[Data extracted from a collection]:
▼▼▼
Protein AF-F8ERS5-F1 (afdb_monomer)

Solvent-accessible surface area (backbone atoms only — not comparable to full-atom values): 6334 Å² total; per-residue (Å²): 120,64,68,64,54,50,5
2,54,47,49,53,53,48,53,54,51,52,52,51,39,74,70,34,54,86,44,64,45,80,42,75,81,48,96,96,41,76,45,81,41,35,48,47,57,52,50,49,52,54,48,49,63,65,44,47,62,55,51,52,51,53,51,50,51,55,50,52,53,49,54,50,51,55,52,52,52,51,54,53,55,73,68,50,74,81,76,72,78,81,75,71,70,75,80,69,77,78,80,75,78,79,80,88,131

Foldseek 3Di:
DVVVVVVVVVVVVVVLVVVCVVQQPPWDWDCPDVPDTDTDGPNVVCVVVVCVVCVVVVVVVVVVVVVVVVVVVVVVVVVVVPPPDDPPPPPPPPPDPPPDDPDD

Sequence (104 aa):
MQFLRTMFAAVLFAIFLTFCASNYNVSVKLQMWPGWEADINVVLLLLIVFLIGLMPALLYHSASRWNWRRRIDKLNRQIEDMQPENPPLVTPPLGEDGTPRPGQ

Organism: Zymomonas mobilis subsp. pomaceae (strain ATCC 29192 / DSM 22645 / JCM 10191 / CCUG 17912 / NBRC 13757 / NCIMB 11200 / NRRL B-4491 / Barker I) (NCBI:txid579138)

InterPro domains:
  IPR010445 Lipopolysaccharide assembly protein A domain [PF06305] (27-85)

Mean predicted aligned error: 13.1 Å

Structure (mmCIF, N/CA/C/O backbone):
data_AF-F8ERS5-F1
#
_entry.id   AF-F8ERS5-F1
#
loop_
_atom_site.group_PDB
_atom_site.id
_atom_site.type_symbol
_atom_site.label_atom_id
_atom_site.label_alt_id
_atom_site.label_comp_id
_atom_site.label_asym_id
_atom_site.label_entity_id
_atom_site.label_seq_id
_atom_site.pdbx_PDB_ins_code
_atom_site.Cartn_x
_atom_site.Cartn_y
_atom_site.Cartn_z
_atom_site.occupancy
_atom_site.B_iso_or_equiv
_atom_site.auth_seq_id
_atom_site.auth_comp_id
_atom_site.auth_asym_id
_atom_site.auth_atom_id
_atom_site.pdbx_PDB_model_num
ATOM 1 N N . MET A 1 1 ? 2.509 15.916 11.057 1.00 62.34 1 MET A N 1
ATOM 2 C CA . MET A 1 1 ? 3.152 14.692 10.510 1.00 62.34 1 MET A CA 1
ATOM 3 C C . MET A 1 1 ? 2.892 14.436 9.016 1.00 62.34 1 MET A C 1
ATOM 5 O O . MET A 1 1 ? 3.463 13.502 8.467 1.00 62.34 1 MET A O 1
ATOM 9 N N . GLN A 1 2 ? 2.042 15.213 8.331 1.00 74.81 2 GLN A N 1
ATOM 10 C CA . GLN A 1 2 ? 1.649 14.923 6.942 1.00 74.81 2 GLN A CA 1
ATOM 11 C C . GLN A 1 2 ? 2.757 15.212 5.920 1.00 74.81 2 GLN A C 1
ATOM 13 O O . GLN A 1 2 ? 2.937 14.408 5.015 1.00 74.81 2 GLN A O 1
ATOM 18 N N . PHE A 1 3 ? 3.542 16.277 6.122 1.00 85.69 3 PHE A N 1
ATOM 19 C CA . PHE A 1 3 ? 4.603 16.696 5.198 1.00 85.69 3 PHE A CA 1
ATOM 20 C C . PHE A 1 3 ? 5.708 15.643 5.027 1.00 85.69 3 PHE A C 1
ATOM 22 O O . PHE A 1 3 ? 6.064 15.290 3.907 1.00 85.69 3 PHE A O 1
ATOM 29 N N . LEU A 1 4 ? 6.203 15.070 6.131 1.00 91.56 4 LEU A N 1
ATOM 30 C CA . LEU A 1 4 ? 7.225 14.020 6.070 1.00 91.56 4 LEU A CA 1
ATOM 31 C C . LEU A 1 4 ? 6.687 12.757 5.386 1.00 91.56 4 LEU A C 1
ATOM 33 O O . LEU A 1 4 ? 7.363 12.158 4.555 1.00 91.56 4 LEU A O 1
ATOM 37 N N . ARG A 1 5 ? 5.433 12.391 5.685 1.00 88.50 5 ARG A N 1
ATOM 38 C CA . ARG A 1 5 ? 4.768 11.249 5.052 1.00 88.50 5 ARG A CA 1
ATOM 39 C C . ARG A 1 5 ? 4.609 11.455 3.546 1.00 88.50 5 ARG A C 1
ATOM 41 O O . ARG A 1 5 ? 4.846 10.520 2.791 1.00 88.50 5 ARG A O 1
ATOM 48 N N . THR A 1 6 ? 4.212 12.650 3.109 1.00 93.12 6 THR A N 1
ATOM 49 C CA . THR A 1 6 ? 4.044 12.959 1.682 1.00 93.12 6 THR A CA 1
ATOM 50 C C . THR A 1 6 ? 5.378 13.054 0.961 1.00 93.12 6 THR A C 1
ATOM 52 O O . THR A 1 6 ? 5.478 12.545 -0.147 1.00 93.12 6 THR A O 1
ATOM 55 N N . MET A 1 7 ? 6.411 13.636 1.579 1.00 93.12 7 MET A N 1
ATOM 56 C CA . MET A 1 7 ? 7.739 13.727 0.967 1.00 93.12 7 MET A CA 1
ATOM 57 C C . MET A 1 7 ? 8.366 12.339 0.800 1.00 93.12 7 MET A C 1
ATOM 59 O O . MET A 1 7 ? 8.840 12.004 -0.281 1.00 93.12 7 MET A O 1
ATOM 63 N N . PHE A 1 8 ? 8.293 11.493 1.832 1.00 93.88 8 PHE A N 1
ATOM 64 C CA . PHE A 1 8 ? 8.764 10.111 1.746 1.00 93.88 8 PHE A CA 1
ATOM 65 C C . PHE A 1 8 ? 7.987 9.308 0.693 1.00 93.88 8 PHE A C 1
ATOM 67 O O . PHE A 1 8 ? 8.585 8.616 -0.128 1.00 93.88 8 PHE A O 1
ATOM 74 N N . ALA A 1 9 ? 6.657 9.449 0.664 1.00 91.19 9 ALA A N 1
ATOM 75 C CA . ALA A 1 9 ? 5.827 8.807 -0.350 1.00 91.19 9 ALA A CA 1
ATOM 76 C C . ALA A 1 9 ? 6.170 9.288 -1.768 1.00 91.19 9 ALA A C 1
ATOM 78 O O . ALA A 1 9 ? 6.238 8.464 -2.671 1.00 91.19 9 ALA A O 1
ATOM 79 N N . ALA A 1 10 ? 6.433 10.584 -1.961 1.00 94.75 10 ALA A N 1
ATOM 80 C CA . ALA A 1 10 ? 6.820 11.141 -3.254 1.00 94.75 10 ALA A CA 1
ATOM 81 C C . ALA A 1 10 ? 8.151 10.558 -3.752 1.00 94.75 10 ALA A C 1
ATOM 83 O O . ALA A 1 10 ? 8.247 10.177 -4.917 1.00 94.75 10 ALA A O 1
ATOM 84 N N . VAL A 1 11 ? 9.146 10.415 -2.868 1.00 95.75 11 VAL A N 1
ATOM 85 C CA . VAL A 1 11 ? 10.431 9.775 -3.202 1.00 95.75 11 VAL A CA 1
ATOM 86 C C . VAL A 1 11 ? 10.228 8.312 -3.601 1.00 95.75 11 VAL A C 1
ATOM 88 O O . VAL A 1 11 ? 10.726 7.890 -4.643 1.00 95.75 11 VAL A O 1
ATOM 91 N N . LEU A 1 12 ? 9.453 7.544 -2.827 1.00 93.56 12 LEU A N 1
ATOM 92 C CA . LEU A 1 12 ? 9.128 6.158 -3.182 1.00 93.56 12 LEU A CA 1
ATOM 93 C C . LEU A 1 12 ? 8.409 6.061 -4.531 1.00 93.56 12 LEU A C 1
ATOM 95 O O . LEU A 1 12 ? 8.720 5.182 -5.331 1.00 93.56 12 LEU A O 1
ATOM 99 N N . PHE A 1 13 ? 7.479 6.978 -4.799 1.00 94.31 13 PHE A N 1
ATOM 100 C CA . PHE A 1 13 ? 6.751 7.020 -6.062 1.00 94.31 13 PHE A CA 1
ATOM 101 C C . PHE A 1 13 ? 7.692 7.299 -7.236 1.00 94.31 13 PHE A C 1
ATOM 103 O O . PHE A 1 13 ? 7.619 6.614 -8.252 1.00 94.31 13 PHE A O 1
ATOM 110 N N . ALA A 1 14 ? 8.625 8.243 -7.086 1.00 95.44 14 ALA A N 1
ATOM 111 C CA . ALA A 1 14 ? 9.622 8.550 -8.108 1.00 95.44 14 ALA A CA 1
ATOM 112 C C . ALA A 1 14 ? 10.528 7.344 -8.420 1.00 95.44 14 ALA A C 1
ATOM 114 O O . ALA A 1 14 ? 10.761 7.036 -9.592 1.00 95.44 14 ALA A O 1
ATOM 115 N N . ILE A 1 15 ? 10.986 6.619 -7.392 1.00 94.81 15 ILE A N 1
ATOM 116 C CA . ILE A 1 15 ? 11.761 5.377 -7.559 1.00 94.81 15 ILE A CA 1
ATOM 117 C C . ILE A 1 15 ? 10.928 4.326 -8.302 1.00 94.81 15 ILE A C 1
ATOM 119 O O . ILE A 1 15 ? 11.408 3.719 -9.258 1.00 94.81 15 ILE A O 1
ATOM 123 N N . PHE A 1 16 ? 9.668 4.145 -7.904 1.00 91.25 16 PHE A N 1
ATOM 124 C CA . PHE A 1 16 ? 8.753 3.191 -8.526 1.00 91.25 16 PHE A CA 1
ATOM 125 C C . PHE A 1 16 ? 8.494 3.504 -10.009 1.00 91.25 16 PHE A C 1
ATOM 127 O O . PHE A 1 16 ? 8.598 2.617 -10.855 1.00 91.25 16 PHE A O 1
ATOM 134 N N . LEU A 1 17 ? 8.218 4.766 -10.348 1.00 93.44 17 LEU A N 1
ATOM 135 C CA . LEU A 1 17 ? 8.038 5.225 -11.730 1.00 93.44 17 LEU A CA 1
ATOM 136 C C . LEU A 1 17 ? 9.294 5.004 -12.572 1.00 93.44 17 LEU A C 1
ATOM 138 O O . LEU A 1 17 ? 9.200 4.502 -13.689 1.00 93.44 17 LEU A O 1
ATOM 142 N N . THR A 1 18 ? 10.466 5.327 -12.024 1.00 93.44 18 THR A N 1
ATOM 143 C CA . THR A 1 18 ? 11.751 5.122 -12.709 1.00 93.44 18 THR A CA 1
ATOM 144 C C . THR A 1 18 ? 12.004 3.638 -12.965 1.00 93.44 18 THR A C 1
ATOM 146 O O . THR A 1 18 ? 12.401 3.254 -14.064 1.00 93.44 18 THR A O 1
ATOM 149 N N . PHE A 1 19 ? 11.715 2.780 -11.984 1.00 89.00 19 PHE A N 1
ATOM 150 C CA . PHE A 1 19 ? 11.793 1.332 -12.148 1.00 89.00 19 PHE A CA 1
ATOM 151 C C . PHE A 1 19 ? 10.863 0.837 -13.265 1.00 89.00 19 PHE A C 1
▲▲▲
[The task]:
Using the data above, reproduce exactly the lines from the line that contains "ATOM 1 N N ." through the line that contains "ATOM 10 C CA", including both.

[Result of this exercise]:
ATOM 1 N N . MET A 1 1 ? 2.509 15.916 11.057 1.00 62.34 1 MET A N 1
ATOM 2 C CA . MET A 1 1 ? 3.152 14.692 10.510 1.00 62.34 1 MET A CA 1
ATOM 3 C C . MET A 1 1 ? 2.892 14.436 9.016 1.00 62.34 1 MET A C 1
ATOM 5 O O . MET A 1 1 ? 3.463 13.502 8.467 1.00 62.34 1 MET A O 1
ATOM 9 N N . GLN A 1 2 ? 2.042 15.213 8.331 1.00 74.81 2 GLN A N 1
ATOM 10 C CA . GLN A 1 2 ? 1.649 14.923 6.942 1.00 74.81 2 GLN A CA 1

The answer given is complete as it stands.